§ Records provided:
#####

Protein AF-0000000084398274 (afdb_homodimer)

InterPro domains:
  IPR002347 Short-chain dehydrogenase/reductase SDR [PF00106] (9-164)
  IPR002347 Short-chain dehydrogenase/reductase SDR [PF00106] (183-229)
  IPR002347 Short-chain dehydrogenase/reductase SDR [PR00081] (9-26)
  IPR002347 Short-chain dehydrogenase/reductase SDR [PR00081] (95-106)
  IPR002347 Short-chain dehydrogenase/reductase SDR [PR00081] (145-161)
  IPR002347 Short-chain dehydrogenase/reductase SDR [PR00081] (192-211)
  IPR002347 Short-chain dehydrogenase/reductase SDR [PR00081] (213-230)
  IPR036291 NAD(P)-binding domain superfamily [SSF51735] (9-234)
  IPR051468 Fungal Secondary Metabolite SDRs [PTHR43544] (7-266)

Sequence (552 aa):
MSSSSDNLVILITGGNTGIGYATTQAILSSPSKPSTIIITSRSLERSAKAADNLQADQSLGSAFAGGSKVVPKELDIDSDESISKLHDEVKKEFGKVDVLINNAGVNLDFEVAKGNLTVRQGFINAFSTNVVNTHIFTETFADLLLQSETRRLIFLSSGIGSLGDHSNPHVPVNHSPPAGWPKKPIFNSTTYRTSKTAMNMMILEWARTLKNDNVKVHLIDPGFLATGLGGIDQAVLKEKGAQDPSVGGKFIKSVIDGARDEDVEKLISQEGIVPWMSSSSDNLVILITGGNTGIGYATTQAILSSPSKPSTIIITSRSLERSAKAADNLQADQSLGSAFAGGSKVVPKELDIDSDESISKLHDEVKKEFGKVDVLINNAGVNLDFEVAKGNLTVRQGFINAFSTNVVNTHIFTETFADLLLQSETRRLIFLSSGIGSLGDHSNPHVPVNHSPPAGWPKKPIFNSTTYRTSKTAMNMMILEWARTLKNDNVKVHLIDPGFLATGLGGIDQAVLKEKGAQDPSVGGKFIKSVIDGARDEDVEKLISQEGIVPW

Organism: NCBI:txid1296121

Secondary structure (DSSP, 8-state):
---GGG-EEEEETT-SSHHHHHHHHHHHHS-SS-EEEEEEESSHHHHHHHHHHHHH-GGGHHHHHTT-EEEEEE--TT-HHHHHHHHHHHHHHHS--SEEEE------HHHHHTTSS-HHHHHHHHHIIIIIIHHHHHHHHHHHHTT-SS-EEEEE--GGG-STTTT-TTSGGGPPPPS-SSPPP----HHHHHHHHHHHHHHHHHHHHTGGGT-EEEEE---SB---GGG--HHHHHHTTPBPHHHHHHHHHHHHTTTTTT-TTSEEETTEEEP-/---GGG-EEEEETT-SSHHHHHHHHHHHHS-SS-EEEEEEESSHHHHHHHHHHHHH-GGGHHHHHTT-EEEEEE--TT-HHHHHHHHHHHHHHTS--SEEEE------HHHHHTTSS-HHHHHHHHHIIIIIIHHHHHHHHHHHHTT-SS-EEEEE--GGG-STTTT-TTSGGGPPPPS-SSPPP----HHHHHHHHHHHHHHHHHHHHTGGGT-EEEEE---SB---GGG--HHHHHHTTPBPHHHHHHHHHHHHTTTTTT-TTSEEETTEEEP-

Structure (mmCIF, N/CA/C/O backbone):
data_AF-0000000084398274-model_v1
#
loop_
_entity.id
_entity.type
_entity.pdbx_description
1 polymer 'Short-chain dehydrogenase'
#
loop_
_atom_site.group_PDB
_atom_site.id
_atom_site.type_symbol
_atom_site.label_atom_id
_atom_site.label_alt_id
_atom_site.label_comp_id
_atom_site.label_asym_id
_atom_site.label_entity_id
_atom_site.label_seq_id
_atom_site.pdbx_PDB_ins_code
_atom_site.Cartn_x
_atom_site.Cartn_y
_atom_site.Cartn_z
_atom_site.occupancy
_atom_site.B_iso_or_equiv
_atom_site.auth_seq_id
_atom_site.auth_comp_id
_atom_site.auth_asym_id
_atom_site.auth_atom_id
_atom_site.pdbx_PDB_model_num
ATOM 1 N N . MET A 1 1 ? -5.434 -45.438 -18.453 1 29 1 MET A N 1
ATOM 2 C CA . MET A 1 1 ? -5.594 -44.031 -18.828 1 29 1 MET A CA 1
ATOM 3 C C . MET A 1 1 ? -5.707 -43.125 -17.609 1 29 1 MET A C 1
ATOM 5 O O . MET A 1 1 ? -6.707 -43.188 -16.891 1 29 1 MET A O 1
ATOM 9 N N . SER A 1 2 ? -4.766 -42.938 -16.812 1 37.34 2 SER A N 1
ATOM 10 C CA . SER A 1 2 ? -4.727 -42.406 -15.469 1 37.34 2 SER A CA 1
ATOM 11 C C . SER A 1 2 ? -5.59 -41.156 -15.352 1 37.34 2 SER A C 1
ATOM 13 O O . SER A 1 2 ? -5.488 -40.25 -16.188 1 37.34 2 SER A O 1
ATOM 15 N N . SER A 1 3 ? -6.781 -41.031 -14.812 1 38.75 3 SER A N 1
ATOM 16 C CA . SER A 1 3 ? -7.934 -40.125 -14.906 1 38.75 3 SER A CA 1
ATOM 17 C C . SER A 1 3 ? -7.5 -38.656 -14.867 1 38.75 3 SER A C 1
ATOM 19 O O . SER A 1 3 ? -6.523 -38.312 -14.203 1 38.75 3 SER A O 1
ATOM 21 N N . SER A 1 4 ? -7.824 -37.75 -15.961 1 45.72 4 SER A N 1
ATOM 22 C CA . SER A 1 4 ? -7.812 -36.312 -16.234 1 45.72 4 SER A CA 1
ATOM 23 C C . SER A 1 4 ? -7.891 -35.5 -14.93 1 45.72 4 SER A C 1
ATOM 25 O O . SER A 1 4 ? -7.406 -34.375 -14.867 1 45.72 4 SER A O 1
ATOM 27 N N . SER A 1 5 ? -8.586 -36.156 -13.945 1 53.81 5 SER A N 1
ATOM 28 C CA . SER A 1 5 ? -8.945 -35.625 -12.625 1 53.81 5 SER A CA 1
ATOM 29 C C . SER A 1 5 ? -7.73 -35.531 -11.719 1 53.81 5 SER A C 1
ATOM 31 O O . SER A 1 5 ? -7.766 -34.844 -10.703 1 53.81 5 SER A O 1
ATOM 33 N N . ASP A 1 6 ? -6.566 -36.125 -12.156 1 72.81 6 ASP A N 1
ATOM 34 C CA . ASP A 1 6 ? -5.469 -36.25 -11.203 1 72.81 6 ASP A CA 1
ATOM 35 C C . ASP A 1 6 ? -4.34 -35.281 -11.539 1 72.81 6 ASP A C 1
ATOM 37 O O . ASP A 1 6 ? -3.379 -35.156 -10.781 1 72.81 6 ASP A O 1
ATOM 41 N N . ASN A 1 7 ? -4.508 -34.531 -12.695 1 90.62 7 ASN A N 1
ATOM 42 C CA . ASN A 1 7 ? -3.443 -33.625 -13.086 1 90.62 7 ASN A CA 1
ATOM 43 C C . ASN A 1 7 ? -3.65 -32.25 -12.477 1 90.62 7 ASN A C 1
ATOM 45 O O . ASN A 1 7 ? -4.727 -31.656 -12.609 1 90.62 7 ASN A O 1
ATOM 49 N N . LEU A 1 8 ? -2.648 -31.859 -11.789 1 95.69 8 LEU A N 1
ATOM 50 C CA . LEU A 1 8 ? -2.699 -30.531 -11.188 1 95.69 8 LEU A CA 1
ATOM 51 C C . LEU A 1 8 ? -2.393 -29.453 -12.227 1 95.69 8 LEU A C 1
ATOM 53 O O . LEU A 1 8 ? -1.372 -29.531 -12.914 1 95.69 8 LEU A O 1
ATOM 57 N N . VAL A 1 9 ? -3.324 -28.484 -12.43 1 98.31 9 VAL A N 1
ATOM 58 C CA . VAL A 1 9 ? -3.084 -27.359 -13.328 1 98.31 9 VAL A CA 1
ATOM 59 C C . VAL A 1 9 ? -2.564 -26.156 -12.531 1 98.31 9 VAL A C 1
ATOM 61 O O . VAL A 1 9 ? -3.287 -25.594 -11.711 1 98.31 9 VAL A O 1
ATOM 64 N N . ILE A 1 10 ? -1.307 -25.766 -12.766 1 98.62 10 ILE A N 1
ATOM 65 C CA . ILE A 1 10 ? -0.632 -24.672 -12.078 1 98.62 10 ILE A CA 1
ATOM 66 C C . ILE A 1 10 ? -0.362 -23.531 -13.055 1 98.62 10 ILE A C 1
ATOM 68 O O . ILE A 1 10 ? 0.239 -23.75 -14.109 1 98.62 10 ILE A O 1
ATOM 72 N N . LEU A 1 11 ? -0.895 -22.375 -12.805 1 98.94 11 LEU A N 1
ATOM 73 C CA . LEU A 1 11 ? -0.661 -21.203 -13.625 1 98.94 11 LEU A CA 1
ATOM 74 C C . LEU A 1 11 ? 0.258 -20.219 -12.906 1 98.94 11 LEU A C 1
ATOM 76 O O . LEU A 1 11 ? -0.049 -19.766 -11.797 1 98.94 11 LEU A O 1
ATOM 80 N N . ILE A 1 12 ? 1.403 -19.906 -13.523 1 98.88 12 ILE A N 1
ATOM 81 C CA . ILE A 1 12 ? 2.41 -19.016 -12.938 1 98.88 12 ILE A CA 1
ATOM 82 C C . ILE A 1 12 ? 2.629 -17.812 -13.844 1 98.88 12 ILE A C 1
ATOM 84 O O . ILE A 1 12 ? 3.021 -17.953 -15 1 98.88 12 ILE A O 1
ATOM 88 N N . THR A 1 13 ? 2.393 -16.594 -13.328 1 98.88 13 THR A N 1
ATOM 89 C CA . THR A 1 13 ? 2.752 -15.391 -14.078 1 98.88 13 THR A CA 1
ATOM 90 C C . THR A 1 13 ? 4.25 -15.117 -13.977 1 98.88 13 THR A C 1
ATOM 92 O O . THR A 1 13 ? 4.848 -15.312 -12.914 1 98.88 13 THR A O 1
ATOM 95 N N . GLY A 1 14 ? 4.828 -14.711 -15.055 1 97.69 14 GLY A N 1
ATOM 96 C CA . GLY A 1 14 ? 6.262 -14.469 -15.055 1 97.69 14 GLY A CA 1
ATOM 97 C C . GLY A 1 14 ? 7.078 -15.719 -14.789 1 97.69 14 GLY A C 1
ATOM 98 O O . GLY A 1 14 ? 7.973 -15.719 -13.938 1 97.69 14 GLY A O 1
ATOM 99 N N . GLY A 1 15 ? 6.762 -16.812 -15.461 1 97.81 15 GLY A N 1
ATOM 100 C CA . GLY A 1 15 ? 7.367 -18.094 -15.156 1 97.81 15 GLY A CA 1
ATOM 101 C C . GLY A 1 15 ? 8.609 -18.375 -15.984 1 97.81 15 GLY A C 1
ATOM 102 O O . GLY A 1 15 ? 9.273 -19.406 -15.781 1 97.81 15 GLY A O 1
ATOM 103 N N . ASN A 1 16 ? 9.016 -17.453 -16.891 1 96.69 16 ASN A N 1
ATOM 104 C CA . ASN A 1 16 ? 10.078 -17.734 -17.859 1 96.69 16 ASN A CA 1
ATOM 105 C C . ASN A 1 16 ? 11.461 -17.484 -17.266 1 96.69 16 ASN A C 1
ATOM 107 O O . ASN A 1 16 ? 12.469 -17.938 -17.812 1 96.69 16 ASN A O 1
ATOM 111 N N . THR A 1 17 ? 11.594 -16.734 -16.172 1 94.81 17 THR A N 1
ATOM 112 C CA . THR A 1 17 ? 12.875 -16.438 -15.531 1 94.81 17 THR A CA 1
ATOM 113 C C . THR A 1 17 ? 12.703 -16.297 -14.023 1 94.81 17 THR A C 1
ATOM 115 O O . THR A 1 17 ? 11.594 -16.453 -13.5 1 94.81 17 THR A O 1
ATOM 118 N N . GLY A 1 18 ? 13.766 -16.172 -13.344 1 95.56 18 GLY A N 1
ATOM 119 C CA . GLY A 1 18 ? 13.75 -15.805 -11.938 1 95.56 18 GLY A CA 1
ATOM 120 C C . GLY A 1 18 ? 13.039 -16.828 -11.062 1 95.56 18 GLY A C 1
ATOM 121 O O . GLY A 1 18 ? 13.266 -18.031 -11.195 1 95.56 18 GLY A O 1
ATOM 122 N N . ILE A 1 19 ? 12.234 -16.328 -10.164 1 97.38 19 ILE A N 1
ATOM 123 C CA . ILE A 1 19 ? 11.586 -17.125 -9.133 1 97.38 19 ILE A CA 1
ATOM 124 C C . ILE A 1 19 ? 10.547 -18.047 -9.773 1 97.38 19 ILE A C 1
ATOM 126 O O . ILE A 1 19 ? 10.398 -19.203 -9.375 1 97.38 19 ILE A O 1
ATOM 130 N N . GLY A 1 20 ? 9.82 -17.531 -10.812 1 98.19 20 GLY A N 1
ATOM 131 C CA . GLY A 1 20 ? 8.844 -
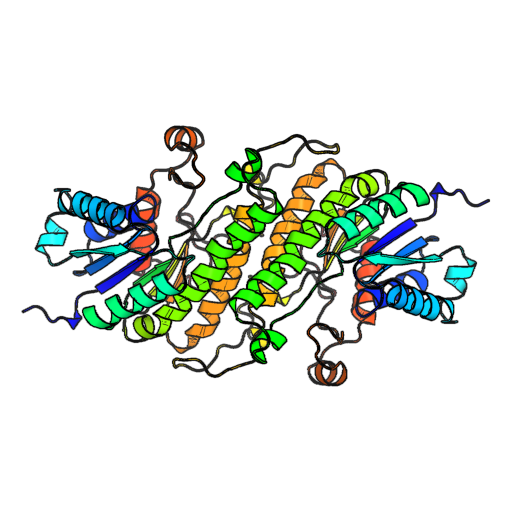18.359 -11.492 1 98.19 20 GLY A CA 1
ATOM 132 C C . GLY A 1 20 ? 9.461 -19.578 -12.156 1 98.19 20 GLY A C 1
ATOM 133 O O . GLY A 1 20 ? 8.93 -20.688 -12.039 1 98.19 20 GLY A O 1
ATOM 134 N N . TYR A 1 21 ? 10.562 -19.344 -12.82 1 98.25 21 TYR A N 1
ATOM 135 C CA . TYR A 1 21 ? 11.289 -20.438 -13.461 1 98.25 21 TYR A CA 1
ATOM 136 C C . TYR A 1 21 ? 11.789 -21.438 -12.422 1 98.25 21 TYR A C 1
ATOM 138 O O . TYR A 1 21 ? 11.602 -22.641 -12.586 1 98.25 21 TYR A O 1
ATOM 146 N N . ALA A 1 22 ? 12.367 -20.922 -11.359 1 98.12 22 ALA A N 1
ATOM 147 C CA . ALA A 1 22 ? 12.914 -21.766 -10.305 1 98.12 22 ALA A CA 1
ATOM 148 C C . ALA A 1 22 ? 11.805 -22.562 -9.617 1 98.12 22 ALA A C 1
ATOM 150 O O . ALA A 1 22 ? 12.016 -23.703 -9.195 1 98.12 22 ALA A O 1
ATOM 151 N N . THR A 1 23 ? 10.633 -21.953 -9.484 1 98.5 23 THR A N 1
ATOM 152 C CA . THR A 1 23 ? 9.484 -22.656 -8.898 1 98.5 23 THR A CA 1
ATOM 153 C C . THR A 1 23 ? 9.062 -23.812 -9.789 1 98.5 23 THR A C 1
ATOM 155 O O . THR A 1 23 ? 8.836 -24.922 -9.289 1 98.5 23 THR A O 1
ATOM 158 N N . THR A 1 24 ? 9 -23.547 -11.078 1 98.62 24 THR A N 1
ATOM 159 C CA . THR A 1 24 ? 8.656 -24.594 -12.023 1 98.62 24 THR A CA 1
ATOM 160 C C . THR A 1 24 ? 9.656 -25.75 -11.945 1 98.62 24 THR A C 1
ATOM 162 O O . THR A 1 24 ? 9.273 -26.922 -11.891 1 98.62 24 THR A O 1
ATOM 165 N N . GLN A 1 25 ? 10.93 -25.391 -11.875 1 98.31 25 GLN A N 1
ATOM 166 C CA . GLN A 1 25 ? 11.984 -26.391 -11.742 1 98.31 25 GLN A CA 1
ATOM 167 C C . GLN A 1 25 ? 11.797 -27.219 -10.469 1 98.31 25 GLN A C 1
ATOM 169 O O . GLN A 1 25 ? 11.93 -28.438 -10.5 1 98.31 25 GLN A O 1
ATOM 174 N N . ALA A 1 26 ? 11.492 -26.578 -9.398 1 98.06 26 ALA A N 1
ATOM 175 C CA . ALA A 1 26 ? 11.32 -27.25 -8.117 1 98.06 26 ALA A CA 1
ATOM 176 C C . ALA A 1 26 ? 10.148 -28.219 -8.164 1 98.06 26 ALA A C 1
ATOM 178 O O . ALA A 1 26 ? 10.242 -29.344 -7.664 1 98.06 26 ALA A O 1
ATOM 179 N N . ILE A 1 27 ? 9.023 -27.844 -8.789 1 98 27 ILE A N 1
ATOM 180 C CA . ILE A 1 27 ? 7.836 -28.688 -8.898 1 98 27 ILE A CA 1
ATOM 181 C C . ILE A 1 27 ? 8.164 -29.938 -9.711 1 98 27 ILE A C 1
ATOM 183 O O . ILE A 1 27 ? 7.805 -31.047 -9.312 1 98 27 ILE A O 1
ATOM 187 N N . LEU A 1 28 ? 8.891 -29.766 -10.812 1 98 28 LEU A N 1
ATOM 188 C CA . LEU A 1 28 ? 9.203 -30.875 -11.719 1 98 28 LEU A CA 1
ATOM 189 C C . LEU A 1 28 ? 10.258 -31.797 -11.109 1 98 28 LEU A C 1
ATOM 191 O O . LEU A 1 28 ? 10.289 -33 -11.414 1 98 28 LEU A O 1
ATOM 195 N N . SER A 1 29 ? 11.102 -31.25 -10.25 1 97.06 29 SER A N 1
ATOM 196 C CA . SER A 1 29 ? 12.172 -32.031 -9.656 1 97.06 29 SER A CA 1
ATOM 197 C C . SER A 1 29 ? 11.633 -33.062 -8.648 1 97.06 29 SER A C 1
ATOM 199 O O . SER A 1 29 ? 12.258 -34.094 -8.398 1 97.06 29 SER A O 1
ATOM 201 N N . SER A 1 30 ? 10.492 -32.75 -8 1 90.88 30 SER A N 1
ATOM 202 C CA . SER A 1 30 ? 9.875 -33.656 -7.027 1 90.88 30 SER A CA 1
ATOM 203 C C . SER A 1 30 ? 8.352 -33.562 -7.094 1 90.88 30 SER A C 1
ATOM 205 O O . SER A 1 30 ? 7.715 -33.094 -6.16 1 90.88 30 SER A O 1
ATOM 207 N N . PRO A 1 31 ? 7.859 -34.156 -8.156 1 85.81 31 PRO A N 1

#####

§ Task statement: Take the lines from the first line of the listing to the line containing "SDR [PR00081] (145-161)". Please print them exactly, ends included, with nothing else.

§ Completed exercise:
Protein AF-0000000084398274 (afdb_homodimer)

InterPro domains:
  IPR002347 Short-chain dehydrogenase/reductase SDR [PF00106] (9-164)
  IPR002347 Short-chain dehydrogenase/reductase SDR [PF00106] (183-229)
  IPR002347 Short-chain dehydrogenase/reductase SDR [PR00081] (9-26)
  IPR002347 Short-chain dehydrogenase/reductase SDR [PR00081] (95-106)
  IPR002347 Short-chain dehydrogenase/reductase SDR [PR00081] (145-161)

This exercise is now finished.